Prostate Cancer (PCa) is a complex and heterogeneous disease. The androgen receptor (AR) and the signal transducer and activator of transcription 3 (STAT3) could be effective targets for PCa therapy. STAT3, a cytoplasmatic latent transcription factor, is a hub protein for several oncogenic signalling pathways and up-regulates the expression of numerous genes involved in tumor cell proliferation, angiogenesis, metastasis and cell survival. STAT3 activity can be modulated by several Post-Translational Modifications (PTMs) which reflect particular cell conditions and may be implicated in PCa development and progression. The aim of this work was to analyze STAT3 PTMs at different tumor stages and their relationship with STAT3 cellular functions. For this purpose, sixty-five prostatectomy, Formalin-fixed paraffin-embedded (FFPE) specimens, classified with different Gleason Scores, were subjected to immunoblotting, immunofluorescence staining and RT-PCR analysis. All experiments were carried out in matched non-neoplastic and neoplastic tissues. Data obtained showed different STAT3 PTMs profiles among the analyzed tumor grades which correlate with differences in the amount and distribution of specific STAT3 interactors as well as the expression of STAT3 target genes. These results highlight the importance of PTMs as an additional biomarker for the exactly evaluation of the PCa stage and the optimal treatment of this disease.

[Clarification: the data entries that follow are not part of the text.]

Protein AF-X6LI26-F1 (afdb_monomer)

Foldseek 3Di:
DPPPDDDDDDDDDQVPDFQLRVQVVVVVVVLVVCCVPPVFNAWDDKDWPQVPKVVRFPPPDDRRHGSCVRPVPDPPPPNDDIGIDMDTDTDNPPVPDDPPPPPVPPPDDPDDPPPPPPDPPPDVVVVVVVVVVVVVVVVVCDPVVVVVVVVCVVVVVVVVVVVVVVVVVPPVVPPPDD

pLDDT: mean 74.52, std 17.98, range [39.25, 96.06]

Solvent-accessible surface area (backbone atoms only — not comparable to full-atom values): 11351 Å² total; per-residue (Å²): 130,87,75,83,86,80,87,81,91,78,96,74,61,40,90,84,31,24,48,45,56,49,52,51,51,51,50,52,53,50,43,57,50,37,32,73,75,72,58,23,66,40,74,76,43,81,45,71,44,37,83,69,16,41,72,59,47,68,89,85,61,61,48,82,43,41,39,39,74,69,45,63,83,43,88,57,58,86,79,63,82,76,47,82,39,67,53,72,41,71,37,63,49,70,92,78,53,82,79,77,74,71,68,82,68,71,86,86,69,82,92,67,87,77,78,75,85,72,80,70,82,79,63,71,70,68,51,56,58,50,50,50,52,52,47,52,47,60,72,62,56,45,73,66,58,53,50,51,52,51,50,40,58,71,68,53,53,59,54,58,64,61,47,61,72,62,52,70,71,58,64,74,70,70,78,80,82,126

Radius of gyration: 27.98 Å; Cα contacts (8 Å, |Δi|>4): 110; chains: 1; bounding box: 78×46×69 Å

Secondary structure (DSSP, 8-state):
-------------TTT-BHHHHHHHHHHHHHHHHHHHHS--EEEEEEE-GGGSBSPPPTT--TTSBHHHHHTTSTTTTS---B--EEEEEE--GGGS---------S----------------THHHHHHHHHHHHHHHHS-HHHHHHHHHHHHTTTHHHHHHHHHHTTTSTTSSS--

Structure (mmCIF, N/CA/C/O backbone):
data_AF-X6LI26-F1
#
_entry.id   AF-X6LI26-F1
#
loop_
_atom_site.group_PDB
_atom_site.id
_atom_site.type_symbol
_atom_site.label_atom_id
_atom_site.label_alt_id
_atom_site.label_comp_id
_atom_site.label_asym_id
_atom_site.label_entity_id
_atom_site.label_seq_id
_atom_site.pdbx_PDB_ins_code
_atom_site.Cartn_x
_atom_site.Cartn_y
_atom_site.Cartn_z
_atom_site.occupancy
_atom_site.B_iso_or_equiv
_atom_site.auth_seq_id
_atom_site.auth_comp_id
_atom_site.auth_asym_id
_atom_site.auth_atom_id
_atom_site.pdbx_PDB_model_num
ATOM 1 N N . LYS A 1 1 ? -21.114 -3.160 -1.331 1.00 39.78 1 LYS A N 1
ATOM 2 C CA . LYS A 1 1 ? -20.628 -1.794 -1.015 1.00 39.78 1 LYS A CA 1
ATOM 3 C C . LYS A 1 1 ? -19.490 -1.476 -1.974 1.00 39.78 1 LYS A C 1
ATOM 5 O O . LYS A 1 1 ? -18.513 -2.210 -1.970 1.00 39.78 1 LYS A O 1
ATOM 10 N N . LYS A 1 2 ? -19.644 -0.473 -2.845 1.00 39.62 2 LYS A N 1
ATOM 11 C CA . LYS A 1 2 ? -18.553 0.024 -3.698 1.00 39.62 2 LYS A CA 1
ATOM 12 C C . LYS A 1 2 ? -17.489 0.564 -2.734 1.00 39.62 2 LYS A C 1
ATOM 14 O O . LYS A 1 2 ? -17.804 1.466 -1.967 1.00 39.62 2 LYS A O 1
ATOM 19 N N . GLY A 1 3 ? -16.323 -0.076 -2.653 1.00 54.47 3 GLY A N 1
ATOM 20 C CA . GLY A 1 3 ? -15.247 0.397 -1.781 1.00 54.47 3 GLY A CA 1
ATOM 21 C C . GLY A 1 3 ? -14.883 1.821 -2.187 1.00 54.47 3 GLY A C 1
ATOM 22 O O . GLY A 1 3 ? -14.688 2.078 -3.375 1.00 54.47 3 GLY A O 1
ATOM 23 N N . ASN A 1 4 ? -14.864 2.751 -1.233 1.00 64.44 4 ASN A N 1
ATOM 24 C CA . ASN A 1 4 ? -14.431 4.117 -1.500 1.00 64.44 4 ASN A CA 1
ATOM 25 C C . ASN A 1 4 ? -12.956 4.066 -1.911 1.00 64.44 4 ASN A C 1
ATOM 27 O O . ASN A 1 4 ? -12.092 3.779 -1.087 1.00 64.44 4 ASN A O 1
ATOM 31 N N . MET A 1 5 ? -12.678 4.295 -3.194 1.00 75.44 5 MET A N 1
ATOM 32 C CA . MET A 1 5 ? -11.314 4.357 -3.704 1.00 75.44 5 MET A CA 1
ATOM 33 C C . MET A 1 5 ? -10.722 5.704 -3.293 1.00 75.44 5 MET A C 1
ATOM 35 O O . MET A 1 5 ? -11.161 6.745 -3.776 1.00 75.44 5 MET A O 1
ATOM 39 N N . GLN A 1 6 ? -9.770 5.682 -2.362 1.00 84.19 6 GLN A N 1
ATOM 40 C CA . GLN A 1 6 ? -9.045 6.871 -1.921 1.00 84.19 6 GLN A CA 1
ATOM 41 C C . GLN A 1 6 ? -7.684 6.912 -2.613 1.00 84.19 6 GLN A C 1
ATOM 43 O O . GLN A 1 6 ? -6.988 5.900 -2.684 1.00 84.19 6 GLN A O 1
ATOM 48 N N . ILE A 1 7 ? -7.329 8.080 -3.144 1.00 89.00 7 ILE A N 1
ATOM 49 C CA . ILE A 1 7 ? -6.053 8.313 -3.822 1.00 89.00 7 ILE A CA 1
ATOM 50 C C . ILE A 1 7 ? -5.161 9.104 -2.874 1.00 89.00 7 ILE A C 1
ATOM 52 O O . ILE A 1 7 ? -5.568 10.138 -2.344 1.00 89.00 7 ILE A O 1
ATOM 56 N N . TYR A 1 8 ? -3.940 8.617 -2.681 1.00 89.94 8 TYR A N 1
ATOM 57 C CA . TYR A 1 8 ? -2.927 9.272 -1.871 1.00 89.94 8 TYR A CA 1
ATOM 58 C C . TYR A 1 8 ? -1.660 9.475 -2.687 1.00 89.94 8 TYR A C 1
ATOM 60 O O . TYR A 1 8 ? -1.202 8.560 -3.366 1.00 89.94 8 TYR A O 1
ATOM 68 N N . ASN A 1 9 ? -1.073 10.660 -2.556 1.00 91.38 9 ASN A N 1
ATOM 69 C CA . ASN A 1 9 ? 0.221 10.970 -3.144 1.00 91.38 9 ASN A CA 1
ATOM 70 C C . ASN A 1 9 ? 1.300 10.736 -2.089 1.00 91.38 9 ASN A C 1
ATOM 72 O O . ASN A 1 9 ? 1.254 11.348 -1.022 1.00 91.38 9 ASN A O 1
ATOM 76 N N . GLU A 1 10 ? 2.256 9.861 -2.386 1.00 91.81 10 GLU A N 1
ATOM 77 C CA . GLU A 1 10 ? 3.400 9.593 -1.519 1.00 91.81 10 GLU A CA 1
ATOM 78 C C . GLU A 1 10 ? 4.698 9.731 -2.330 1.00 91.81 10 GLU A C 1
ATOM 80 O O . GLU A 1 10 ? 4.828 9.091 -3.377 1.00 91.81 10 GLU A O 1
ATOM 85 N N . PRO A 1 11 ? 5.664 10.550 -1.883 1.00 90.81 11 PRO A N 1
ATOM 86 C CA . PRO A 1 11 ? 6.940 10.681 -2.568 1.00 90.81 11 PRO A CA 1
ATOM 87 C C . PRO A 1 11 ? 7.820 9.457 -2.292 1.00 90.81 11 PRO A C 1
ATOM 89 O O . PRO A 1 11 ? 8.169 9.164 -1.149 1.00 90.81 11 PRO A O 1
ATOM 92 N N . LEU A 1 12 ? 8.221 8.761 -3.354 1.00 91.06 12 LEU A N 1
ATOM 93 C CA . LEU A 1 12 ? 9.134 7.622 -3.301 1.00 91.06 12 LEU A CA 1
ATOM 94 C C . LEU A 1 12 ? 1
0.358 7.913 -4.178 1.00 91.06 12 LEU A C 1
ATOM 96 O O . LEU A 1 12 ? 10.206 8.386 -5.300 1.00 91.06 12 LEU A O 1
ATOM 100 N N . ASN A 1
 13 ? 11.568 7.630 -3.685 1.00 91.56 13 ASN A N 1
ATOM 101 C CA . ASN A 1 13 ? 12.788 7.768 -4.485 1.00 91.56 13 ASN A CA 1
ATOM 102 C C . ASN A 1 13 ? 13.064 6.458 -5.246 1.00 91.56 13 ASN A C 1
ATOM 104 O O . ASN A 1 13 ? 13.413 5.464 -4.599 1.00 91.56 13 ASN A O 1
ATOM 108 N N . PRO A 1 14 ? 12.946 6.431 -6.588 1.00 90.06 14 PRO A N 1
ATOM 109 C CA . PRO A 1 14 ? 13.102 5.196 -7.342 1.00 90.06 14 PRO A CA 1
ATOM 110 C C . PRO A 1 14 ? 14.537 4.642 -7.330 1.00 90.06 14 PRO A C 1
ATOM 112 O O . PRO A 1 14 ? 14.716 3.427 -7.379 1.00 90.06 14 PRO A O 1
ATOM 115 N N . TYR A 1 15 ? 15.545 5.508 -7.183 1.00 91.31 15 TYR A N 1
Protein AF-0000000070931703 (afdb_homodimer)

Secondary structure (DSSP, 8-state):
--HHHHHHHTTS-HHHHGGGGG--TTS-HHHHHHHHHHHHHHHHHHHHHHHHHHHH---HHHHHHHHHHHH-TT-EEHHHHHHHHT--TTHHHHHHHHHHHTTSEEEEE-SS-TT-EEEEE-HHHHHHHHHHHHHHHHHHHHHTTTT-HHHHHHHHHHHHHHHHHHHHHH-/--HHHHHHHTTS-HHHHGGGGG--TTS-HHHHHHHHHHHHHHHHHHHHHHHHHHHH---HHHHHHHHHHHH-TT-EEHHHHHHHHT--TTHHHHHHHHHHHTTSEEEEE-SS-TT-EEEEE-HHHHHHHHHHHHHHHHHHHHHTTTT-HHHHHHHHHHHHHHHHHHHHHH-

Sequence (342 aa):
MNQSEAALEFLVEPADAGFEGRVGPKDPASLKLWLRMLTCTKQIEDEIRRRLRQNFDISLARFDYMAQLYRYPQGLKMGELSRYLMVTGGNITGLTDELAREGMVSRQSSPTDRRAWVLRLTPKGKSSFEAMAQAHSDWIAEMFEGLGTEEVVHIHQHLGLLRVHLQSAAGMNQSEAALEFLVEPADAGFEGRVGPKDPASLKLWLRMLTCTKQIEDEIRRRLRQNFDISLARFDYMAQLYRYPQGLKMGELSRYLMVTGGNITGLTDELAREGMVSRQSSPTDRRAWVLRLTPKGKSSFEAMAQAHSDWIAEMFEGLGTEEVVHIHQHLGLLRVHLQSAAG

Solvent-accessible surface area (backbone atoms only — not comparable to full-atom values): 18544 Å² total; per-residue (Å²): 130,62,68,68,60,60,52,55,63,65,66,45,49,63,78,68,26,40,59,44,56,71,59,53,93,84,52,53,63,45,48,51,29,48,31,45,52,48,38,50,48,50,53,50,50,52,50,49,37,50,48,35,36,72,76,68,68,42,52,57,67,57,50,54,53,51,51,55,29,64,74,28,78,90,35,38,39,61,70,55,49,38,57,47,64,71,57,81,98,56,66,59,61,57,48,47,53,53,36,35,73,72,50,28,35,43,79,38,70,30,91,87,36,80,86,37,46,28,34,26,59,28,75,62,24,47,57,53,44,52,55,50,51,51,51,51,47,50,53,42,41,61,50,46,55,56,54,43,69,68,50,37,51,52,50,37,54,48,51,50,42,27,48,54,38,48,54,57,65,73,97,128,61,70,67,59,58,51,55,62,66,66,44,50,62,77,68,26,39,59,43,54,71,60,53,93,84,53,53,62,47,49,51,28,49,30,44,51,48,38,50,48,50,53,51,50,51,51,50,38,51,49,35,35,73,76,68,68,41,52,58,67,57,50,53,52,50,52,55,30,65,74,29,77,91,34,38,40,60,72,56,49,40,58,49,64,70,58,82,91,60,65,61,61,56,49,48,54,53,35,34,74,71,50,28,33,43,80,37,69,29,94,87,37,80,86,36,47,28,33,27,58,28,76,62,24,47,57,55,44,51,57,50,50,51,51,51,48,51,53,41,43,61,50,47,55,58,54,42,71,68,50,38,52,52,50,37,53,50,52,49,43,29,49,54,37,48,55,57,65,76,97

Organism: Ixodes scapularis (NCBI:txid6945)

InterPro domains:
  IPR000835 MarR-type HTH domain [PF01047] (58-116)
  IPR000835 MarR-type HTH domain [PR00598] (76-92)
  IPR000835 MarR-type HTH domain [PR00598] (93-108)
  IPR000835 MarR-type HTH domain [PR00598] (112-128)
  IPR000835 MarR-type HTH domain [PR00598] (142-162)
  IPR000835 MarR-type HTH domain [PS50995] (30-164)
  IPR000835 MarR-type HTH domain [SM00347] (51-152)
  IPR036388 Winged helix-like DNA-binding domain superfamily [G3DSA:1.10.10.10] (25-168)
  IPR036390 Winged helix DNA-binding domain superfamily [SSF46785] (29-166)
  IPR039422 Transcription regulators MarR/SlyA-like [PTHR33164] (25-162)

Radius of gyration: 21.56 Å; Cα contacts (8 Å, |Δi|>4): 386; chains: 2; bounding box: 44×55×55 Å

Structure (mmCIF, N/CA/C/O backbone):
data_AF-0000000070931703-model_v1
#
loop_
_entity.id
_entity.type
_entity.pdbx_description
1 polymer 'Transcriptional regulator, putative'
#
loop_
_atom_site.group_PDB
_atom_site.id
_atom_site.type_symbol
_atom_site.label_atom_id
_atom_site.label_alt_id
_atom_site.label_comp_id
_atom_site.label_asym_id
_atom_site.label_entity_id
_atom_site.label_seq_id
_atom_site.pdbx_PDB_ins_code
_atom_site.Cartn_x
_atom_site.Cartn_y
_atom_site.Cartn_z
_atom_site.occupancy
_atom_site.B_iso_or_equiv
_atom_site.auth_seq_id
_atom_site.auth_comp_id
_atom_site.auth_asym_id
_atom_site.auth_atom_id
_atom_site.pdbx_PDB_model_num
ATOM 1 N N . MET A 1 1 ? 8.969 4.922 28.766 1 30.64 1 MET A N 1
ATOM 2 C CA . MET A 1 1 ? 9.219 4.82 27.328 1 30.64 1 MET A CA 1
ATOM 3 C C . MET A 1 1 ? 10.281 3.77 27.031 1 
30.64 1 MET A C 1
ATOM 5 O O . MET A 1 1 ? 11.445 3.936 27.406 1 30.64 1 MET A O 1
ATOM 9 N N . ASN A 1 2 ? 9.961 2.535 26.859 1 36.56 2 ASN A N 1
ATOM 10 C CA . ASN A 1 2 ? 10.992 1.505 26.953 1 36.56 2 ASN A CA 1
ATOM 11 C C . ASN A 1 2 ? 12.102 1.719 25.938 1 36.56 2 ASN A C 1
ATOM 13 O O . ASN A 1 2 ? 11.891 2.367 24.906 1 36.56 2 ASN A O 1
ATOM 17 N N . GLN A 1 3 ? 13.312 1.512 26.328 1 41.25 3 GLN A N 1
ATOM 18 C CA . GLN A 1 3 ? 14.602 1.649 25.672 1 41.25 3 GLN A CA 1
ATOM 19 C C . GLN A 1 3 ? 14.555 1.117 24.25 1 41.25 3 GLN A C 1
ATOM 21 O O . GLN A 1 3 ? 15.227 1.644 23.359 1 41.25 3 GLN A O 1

Keywords: STAT3, PTMs, signaling pathways, prostate cancer, biomarkers

INTRODUCTION

Prostate Cancer (PCa) is worldwide one of the most common male tumors. About 95% of prostate cancers are adenocarcinoma. PCa is characterized by an evident clinical, histological and biological heterogeneity. Clinically PCa goes from “latent” to an “aggressive” form. The “latent” form, a slow-growing tumor, appears histologically differentiated and indolent, without any symptoms. On the contrary, the aggressive form is a fast-growing tumor with a lethal progression [1, 2]. The identification of the PCa type is an important step for the optimal treatment and for the decrease of the morbidity and mortality incidence. Recently, the early stage detection is based mostly on the evaluation of the Prostate Specific Antigen (PSA) serum levels in patients. However, the most important limitation of PSA is its poor specificity. PSA concentration can be elevated also in non-malignant conditions such as prostatitis and benign prostatic hypertrophy [3]. Actually, all the parameters used in urology, PSA levels, Gleason Score classification and TNM system, are not sufficient to predict the tumor progression types [4]. Therefore, the clinicians and researchers are interested in finding more precise and sensitive biomarkers suitable for PCa diagnosis as well as prognosis and therapy. In this scenario, many data suggest a crucial role of cytokines and growth factor pathways in prostate cancer progression and in the development of therapy resistance [58]. A key central player of these signaling pathways is the protein Signal Transducer and Activator of Transcription 3 (STAT3) which was found constitutively activated in many cancer types including PCa [9].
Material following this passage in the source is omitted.